The first thing that struck me was how pro-casino the current oversight laws must be if these are the changes.

For instance, the bill “imposes a new duty on casino entities and associates to comply with all reasonable requests made by the minister or regulator to do everything necessary to ensure that the management and operation of a casino is conducted fairly and honestly.”

Shouldn’t that already be a given? Surely you don’t need to tell a business don’t be dishonest.

Or when it comes to casinos, on the basis of recent evidence, perhaps you do.

The bill also introduces a “broad prohibition on providing false or misleading information” to the regulators.

Again, does prohibiting lying need to be expressly specified in law? Perhaps it does.

But the biggest weakness the proposed new laws expose is just how limited the government currently is when it comes to disciplining casinos for breaking the rules.

The government, under the existing legislation, has few punishment options – suspending or cancelling casino licences, leases or management agreements.

And, as Racing Minister Grace Grace noted in introducing the new casino and gaming bill, “Suspension or cancellation of a casino licence, or the termination of a casino lease, or casino management agreement, would have major impacts on innocent parties such as casino employees, local suppliers and the state.”

In other words, it’s a sort of nuclear option, which, if chosen, would wreak havoc not only on the casino operators but also parts of the Queensland economy.

Little wonder the casino companies have been so seemingly indifferent to following the rules.
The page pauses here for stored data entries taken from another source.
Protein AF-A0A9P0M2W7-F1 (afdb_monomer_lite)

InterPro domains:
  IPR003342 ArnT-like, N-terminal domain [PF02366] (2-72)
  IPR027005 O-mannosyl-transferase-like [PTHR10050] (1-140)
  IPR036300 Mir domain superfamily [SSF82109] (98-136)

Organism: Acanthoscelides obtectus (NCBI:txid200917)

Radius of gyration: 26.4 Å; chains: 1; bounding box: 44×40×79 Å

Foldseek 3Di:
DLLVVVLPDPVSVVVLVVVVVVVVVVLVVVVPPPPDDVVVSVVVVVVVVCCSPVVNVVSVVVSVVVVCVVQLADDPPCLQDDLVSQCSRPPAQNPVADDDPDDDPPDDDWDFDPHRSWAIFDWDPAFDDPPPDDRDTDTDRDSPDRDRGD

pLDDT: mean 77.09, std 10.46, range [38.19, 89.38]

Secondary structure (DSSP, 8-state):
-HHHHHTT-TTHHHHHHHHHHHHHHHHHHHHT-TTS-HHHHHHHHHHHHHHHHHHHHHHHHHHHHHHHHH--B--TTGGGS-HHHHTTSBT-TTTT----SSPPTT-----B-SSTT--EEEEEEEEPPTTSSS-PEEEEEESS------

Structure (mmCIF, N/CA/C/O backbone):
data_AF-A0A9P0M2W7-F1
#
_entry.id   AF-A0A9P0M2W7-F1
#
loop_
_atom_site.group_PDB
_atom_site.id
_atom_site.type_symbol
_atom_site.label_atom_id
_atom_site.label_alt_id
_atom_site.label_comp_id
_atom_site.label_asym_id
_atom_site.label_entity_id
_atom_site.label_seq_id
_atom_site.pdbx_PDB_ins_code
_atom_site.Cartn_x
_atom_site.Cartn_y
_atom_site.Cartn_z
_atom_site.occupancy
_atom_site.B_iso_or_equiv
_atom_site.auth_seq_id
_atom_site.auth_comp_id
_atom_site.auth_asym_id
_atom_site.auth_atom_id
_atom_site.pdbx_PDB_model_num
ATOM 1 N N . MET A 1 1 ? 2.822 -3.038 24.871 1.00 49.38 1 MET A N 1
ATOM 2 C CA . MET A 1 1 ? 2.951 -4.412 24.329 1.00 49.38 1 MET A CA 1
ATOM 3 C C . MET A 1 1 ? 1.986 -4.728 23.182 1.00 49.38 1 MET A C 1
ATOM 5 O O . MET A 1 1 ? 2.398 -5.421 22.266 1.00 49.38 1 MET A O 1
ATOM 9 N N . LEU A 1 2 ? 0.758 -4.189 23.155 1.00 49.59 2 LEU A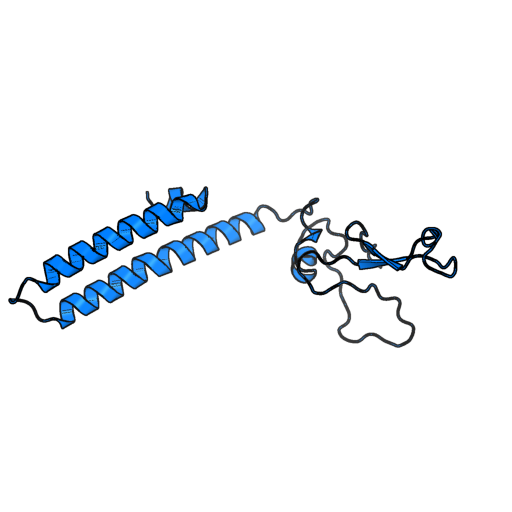 N 1
ATOM 10 C CA . LEU A 1 2 ? -0.241 -4.473 22.102 1.00 49.59 2 LEU A CA 1
ATOM 11 C C . LEU A 1 2 ? 0.184 -4.073 20.672 1.00 49.59 2 LEU A C 1
ATOM 13 O O . LEU A 1 2 ? -0.138 -4.766 19.713 1.00 49.59 2 LEU A O 1
ATOM 17 N N . ALA A 1 3 ? 0.968 -2.999 20.541 1.00 51.56 3 ALA A N 1
ATOM 18 C CA . ALA A 1 3 ? 1.499 -2.505 19.270 1.00 51.56 3 ALA A CA 1
ATOM 19 C C . ALA A 1 3 ? 2.364 -3.528 18.505 1.00 51.56 3 ALA A C 1
ATOM 21 O O . ALA A 1 3 ? 2.295 -3.593 17.281 1.00 51.56 3 ALA A O 1
ATOM 22 N N . CYS A 1 4 ? 3.144 -4.356 19.211 1.00 55.22 4 CYS A N 1
ATOM 23 C CA . CYS A 1 4 ? 4.033 -5.332 18.574 1.00 55.22 4 CYS A CA 1
ATOM 24 C C . CYS A 1 4 ? 3.278 -6.555 18.025 1.00 55.22 4 CYS A C 1
ATOM 26 O O . CYS A 1 4 ? 3.721 -7.145 17.045 1.00 55.22 4 CYS A O 1
ATOM 28 N N . CYS A 1 5 ? 2.120 -6.916 18.594 1.00 48.78 5 CYS A N 1
ATOM 29 C CA . CYS A 1 5 ? 1.325 -8.061 18.129 1.00 48.78 5 CYS A CA 1
ATOM 30 C C . CYS A 1 5 ? 0.573 -7.783 16.816 1.00 48.78 5 CYS A C 1
ATOM 32 O O . CYS A 1 5 ? 0.353 -8.700 16.028 1.00 48.78 5 CYS A O 1
ATOM 34 N N . ILE A 1 6 ? 0.205 -6.524 16.549 1.00 54.22 6 ILE A N 1
ATOM 35 C CA . ILE A 1 6 ? -0.494 -6.131 15.311 1.00 54.22 6 ILE A CA 1
ATOM 36 C C . ILE A 1 6 ? 0.437 -6.213 14.089 1.00 54.22 6 ILE A C 1
ATOM 38 O O . ILE A 1 6 ? -0.027 -6.442 12.976 1.00 54.22 6 ILE A O 1
ATOM 42 N N . SER A 1 7 ? 1.754 -6.105 14.295 1.00 47.78 7 SER A N 1
ATOM 43 C CA . SER A 1 7 ? 2.743 -6.071 13.211 1.00 47.78 7 SER A CA 1
ATOM 44 C C . SER A 1 7 ? 3.045 -7.437 12.572 1.00 47.78 7 SER A C 1
ATOM 46 O O . SER A 1 7 ? 3.783 -7.483 11.591 1.00 47.78 7 SER A O 1
ATOM 48 N N . VAL A 1 8 ? 2.520 -8.547 13.108 1.00 57.09 8 VAL A N 1
ATOM 49 C CA . VAL A 1 8 ? 2.905 -9.907 12.673 1.00 57.09 8 VAL A CA 1
ATOM 50 C C . VAL A 1 8 ? 1.854 -10.560 11.766 1.00 57.09 8 VAL A C 1
ATOM 52 O O . VAL A 1 8 ? 2.201 -11.379 10.914 1.00 57.09 8 VAL A O 1
ATOM 55 N N . LYS A 1 9 ? 0.563 -10.231 11.935 1.00 60.03 9 LYS A N 1
ATOM 56 C CA . LYS A 1 9 ? -0.548 -10.833 11.173 1.00 60.03 9 LYS A CA 1
ATOM 57 C C . LYS A 1 9 ? -1.857 -10.072 11.399 1.00 60.03 9 LYS A C 1
ATOM 59 O O . LYS A 1 9 ? -2.076 -9.545 12.487 1.00 60.03 9 LYS A O 1
ATOM 64 N N . PHE A 1 10 ? -2.788 -10.143 10.439 1.00 63.69 10 PHE A N 1
ATOM 65 C CA . PHE A 1 10 ? -4.170 -9.634 10.580 1.00 63.69 10 PHE A CA 1
ATOM 66 C C . PHE A 1 10 ? -4.919 -10.178 11.812 1.00 63.69 10 PHE A C 1
ATOM 68 O O . PHE A 1 10 ? -5.931 -9.617 12.215 1.00 63.69 10 PHE A O 1
ATOM 75 N N . VAL A 1 11 ? -4.390 -11.218 12.463 1.00 65.88 11 VAL A N 1
ATOM 76 C CA . VAL A 1 11 ? -4.830 -11.710 13.776 1.00 65.88 11 VAL A CA 1
ATOM 77 C C . VAL A 1 11 ? -4.837 -10.600 14.843 1.00 65.88 11 VAL A C 1
ATOM 79 O O . VAL A 1 11 ? -5.679 -10.619 15.737 1.00 65.88 11 VAL A O 1
ATOM 82 N N . GLY A 1 12 ? -3.980 -9.579 14.726 1.00 65.12 12 GLY A N 1
ATOM 83 C CA . GLY A 1 12 ? -3.992 -8.409 15.612 1.00 65.12 12 GLY A CA 1
ATOM 84 C C . GLY A 1 12 ? -5.298 -7.601 15.592 1.00 65.12 12 GLY A C 1
ATOM 85 O O . GLY A 1 12 ? -5.594 -6.915 16.570 1.00 65.12 12 GLY A O 1
ATOM 86 N N . LEU A 1 13 ? -6.121 -7.727 14.541 1.00 69.19 13 LEU A N 1
ATOM 87 C CA . LEU A 1 13 ? -7.451 -7.107 14.488 1.00 69.19 13 LEU A CA 1
ATOM 88 C C . LEU A 1 13 ? -8.389 -7.665 15.564 1.00 69.19 13 LEU A C 1
ATOM 90 O O . LEU A 1 13 ? -9.178 -6.908 16.122 1.00 69.19 13 LEU A O 1
ATOM 94 N N . PHE A 1 14 ? -8.263 -8.948 15.923 1.00 75.62 14 PHE A N 1
ATOM 95 C CA . PHE A 1 14 ? -9.065 -9.540 17.000 1.00 75.62 14 PHE A CA 1
ATOM 96 C C . PHE A 1 14 ? -8.747 -8.915 18.359 1.00 75.62 14 PHE A C 1
ATOM 98 O O . PHE A 1 14 ? -9.639 -8.748 19.185 1.00 75.62 14 PHE A O 1
ATOM 105 N N . VAL A 1 15 ? -7.492 -8.513 18.577 1.00 78.12 15 VAL A N 1
ATOM 106 C CA . VAL A 1 15 ? -7.066 -7.851 19.816 1.00 78.12 15 VAL A CA 1
ATOM 107 C C . VAL A 1 15 ? -7.625 -6.429 19.890 1.00 78.12 15 VAL A C 1
ATOM 109 O O . VAL A 1 15 ? -8.142 -6.036 20.933 1.00 78.12 15 VAL A O 1
ATOM 112 N N . ILE A 1 16 ? -7.586 -5.675 18.784 1.00 77.06 16 ILE A N 1
ATOM 113 C CA . ILE A 1 16 ? -8.204 -4.339 18.702 1.00 77.06 16 ILE A CA 1
ATOM 114 C C . ILE A 1 16 ? -9.713 -4.438 18.942 1.00 77.06 16 ILE A C 1
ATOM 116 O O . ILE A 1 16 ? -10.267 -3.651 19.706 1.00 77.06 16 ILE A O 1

It would be a brave government that opts for the path of mutually assured destruction.

The government’s proposed solution is to introduce large fines for misbehaviour – up to $50 million.

“Significant penalties are sought to ensure penalties are not seen, given the profits generated by casino gaming, as an ‘acceptable cost of doing business’,” it says in the explanatory notes to the new bill.
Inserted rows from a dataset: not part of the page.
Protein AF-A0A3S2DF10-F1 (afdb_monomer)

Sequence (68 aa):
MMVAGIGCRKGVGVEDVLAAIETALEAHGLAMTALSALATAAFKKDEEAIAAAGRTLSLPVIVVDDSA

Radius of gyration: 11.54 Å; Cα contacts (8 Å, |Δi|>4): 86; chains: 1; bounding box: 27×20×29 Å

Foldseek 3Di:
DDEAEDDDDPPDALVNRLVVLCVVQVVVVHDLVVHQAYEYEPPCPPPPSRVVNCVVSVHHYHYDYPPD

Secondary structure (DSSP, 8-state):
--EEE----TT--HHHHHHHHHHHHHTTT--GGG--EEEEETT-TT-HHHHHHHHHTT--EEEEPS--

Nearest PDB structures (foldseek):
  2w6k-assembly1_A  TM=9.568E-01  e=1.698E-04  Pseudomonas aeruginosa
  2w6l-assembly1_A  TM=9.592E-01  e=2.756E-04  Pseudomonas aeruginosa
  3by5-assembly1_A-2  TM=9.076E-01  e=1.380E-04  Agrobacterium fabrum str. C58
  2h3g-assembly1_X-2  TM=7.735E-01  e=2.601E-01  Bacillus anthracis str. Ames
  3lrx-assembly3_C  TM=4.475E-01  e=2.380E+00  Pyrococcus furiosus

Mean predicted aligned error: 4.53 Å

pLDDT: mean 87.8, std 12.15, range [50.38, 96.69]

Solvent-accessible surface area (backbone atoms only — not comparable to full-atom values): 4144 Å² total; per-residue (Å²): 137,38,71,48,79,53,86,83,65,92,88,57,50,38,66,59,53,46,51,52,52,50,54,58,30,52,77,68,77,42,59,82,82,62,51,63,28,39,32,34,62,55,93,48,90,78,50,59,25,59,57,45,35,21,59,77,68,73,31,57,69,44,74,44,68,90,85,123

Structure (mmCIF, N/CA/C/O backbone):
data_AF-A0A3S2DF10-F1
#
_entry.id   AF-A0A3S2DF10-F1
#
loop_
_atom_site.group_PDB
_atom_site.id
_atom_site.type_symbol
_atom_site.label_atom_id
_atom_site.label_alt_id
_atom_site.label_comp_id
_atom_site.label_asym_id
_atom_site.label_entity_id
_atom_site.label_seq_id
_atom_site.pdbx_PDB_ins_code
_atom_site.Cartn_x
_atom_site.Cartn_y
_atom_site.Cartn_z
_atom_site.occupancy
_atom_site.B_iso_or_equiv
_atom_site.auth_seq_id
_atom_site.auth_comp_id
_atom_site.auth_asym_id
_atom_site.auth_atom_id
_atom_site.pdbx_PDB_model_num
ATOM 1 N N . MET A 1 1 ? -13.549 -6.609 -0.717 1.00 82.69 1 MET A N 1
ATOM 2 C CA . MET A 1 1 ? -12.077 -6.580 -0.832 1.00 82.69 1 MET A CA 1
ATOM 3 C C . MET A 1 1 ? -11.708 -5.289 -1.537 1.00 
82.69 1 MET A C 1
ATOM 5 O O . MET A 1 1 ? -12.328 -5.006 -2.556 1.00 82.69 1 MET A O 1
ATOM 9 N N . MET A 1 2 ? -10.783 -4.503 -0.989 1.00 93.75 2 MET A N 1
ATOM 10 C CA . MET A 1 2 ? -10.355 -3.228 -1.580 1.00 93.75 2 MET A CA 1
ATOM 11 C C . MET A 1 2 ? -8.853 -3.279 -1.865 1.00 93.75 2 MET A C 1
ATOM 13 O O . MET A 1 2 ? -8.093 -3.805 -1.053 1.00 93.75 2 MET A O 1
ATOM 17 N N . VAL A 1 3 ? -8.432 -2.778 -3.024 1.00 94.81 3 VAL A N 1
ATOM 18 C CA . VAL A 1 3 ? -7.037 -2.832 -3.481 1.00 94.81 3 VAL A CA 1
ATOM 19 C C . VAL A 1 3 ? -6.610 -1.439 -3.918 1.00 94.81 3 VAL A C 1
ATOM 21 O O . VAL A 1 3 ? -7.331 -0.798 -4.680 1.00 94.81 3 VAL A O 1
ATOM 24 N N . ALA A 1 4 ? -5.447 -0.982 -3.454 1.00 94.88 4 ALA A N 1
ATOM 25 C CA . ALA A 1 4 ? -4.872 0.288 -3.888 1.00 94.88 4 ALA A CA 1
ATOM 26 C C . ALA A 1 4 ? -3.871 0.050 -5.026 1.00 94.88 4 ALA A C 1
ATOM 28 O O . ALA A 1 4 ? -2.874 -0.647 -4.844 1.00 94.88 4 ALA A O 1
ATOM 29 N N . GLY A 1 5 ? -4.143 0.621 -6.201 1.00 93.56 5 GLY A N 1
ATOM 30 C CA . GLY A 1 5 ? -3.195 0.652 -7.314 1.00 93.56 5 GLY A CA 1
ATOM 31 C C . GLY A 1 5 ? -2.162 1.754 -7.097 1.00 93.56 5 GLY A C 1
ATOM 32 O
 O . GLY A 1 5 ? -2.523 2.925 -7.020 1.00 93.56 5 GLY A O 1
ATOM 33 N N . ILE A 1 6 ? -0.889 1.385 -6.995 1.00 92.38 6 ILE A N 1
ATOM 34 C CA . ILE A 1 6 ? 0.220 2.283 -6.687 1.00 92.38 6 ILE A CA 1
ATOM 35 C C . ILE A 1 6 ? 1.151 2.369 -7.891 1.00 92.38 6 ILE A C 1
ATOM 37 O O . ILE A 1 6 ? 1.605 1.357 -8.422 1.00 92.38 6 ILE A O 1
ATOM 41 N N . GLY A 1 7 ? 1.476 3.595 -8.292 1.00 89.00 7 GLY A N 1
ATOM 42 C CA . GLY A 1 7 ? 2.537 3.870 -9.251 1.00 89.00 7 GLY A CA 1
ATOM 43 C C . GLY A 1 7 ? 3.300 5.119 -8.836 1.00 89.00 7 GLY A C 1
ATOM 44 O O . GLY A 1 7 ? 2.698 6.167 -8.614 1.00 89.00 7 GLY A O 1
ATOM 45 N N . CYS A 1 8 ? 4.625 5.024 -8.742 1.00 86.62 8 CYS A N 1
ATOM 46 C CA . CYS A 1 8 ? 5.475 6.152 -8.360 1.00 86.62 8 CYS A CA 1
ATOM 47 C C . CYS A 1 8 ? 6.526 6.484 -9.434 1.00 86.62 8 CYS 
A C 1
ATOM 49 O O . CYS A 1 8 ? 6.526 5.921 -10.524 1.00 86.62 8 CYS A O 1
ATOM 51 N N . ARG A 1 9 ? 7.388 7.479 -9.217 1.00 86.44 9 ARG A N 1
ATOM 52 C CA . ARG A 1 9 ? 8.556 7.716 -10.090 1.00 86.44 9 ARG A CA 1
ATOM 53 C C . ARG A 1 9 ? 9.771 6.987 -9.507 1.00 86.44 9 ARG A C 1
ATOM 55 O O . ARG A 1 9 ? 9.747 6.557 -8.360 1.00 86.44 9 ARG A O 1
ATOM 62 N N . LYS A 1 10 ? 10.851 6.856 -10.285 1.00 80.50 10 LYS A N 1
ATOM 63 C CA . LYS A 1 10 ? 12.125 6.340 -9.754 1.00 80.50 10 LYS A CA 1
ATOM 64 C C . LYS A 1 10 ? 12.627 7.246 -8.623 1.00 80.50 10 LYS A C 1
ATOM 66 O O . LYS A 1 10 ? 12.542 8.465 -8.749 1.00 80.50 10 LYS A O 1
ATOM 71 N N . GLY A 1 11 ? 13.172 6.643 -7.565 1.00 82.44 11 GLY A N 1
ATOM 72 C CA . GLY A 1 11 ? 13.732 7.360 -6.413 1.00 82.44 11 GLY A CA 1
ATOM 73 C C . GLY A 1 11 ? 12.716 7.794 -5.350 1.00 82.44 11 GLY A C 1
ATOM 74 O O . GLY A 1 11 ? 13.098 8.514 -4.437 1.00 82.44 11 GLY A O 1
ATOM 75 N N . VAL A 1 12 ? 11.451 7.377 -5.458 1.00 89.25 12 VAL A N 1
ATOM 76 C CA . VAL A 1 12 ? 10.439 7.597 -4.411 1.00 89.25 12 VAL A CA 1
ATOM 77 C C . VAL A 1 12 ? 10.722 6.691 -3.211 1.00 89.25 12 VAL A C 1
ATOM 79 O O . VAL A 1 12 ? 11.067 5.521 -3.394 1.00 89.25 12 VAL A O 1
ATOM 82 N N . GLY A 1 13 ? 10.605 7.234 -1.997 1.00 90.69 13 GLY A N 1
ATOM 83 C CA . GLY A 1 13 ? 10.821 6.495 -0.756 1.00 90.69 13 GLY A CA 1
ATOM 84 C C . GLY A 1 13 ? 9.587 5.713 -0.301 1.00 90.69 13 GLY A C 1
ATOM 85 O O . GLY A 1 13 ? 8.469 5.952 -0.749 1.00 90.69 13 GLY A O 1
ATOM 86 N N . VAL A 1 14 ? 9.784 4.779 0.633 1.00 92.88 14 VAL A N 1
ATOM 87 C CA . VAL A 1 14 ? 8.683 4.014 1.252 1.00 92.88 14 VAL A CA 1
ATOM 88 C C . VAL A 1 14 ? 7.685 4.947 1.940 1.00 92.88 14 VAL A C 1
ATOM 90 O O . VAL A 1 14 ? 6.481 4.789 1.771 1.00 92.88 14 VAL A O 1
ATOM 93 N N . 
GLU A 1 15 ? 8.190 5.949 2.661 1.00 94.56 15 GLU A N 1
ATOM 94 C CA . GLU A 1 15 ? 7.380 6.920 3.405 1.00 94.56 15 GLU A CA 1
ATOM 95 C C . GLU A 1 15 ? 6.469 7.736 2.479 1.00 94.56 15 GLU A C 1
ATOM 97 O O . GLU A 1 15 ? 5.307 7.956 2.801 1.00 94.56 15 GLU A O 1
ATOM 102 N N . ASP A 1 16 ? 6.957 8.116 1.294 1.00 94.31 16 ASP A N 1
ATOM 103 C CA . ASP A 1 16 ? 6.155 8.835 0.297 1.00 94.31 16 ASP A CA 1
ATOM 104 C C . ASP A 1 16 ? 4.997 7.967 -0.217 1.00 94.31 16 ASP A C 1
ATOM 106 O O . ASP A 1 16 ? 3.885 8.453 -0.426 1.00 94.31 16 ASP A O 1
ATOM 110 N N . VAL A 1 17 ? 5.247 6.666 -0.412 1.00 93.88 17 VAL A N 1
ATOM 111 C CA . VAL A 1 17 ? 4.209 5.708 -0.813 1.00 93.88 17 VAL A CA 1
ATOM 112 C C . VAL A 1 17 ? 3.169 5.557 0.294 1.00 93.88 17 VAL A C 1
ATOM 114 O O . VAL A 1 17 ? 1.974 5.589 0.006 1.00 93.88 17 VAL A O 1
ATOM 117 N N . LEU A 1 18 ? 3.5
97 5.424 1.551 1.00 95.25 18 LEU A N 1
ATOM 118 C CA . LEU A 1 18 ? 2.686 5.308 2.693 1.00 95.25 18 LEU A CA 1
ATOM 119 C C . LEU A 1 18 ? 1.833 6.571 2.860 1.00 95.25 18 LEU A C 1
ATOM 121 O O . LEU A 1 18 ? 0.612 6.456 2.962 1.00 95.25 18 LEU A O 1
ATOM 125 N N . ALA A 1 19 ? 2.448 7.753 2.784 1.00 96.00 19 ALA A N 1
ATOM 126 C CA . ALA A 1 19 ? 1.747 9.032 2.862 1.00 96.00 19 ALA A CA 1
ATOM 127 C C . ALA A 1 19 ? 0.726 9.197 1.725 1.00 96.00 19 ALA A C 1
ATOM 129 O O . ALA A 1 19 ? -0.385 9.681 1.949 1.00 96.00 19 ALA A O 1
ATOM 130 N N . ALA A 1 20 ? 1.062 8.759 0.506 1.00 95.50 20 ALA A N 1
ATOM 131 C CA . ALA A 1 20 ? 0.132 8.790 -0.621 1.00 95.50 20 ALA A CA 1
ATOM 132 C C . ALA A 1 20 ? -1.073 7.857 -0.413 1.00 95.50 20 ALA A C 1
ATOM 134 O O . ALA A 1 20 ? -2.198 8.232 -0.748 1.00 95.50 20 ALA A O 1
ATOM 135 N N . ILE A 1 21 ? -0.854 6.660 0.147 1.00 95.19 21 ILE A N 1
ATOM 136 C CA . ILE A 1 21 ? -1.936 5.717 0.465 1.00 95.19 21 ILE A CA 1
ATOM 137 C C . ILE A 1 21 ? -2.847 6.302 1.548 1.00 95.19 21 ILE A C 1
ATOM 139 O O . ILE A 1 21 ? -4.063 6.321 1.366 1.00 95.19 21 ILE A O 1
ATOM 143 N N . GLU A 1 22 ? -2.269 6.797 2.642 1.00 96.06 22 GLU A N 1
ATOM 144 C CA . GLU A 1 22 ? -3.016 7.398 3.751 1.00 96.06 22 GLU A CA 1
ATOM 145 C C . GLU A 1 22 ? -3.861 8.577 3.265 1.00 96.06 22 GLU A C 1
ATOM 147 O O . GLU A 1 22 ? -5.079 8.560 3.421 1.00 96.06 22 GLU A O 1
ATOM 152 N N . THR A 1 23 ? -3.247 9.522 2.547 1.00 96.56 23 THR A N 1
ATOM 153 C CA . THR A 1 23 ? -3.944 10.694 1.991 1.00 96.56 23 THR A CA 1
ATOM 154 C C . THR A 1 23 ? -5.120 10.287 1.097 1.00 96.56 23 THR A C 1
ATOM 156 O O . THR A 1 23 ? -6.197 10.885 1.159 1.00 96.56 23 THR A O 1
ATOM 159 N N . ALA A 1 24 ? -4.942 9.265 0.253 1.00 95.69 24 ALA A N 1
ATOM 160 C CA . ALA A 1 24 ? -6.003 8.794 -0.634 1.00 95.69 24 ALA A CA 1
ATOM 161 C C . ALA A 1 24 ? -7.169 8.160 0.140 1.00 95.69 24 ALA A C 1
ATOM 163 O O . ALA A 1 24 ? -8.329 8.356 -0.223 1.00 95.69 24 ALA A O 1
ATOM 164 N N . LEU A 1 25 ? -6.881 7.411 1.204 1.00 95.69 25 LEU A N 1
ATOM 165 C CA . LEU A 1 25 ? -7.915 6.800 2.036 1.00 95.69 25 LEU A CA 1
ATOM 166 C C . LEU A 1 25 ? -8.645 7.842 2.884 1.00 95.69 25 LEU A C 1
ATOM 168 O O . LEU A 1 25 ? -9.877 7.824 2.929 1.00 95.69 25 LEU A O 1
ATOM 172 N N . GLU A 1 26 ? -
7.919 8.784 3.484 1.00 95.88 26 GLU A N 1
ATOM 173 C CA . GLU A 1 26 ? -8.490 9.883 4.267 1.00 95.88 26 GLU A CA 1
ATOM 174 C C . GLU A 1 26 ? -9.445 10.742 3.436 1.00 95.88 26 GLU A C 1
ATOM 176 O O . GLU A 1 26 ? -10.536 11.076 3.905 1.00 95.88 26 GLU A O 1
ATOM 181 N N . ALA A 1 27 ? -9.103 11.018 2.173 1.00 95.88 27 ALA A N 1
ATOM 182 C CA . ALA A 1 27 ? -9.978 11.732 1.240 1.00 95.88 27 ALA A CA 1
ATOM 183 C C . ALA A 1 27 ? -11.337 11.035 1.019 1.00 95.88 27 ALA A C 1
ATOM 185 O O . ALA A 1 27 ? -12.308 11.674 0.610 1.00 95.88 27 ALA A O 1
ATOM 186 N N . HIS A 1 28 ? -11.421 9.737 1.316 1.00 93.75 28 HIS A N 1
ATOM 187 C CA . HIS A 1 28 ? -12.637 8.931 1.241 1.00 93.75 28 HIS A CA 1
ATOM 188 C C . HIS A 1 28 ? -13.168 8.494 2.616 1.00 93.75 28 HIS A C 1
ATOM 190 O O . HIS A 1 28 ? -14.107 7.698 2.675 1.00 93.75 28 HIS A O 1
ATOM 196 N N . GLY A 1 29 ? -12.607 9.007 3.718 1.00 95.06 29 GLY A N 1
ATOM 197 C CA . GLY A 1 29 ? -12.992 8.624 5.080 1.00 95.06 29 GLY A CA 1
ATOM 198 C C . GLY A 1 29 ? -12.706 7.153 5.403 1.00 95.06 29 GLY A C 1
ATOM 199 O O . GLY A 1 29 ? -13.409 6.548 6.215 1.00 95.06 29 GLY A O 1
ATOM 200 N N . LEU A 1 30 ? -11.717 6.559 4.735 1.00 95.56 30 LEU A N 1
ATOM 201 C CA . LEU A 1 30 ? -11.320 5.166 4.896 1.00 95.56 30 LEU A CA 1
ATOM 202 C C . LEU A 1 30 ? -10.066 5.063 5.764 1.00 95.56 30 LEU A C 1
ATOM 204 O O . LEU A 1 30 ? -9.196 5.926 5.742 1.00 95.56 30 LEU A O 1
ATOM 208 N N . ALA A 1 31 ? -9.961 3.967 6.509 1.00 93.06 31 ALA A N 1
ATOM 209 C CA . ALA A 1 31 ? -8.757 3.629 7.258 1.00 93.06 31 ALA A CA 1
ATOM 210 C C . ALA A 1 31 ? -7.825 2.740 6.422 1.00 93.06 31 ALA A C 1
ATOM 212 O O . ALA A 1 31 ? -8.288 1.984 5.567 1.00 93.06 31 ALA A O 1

The introduction of substantial penalties also potentially solves a very serious problem the Palaszczuk administration could soon be facing.

What happens if the current NSW Independent Liquor and Gaming Authority inquiry into Star, which is due to deliver its final report in August, recommends removal of the company’s Sydney casino licence?

Would the Queensland government follow suit, less than a year before the opening of the Queen’s Wharf project?

How spectacularly embarrassing would that be for everyone concerned?

The proposed new laws offer a way out – a big financial penalty rather than the massive disruption of cancelling a casino licence.

Painful but not the end of the world for Star, which pre-Covid-19 was making more than $150 million annually before interest, tax and depreciation from its Queensland properties.

Have the casino operators bluffed the Queensland Government once again?

Not this time.

This time, I think the government and the casinos have joined forces to bluff the Queensland public.

“Look,” they can say, “tough new fines and promises to do better”.

Certainly, the regulator will now have a bit more power to investigate the inner workings of the casinos — powers they should have already had.

And some basic tenets of integrity — be honest, don’t lie — will be enshrined in law.

But otherwise, it should be business as normal, 24 hours a day, seven days a week.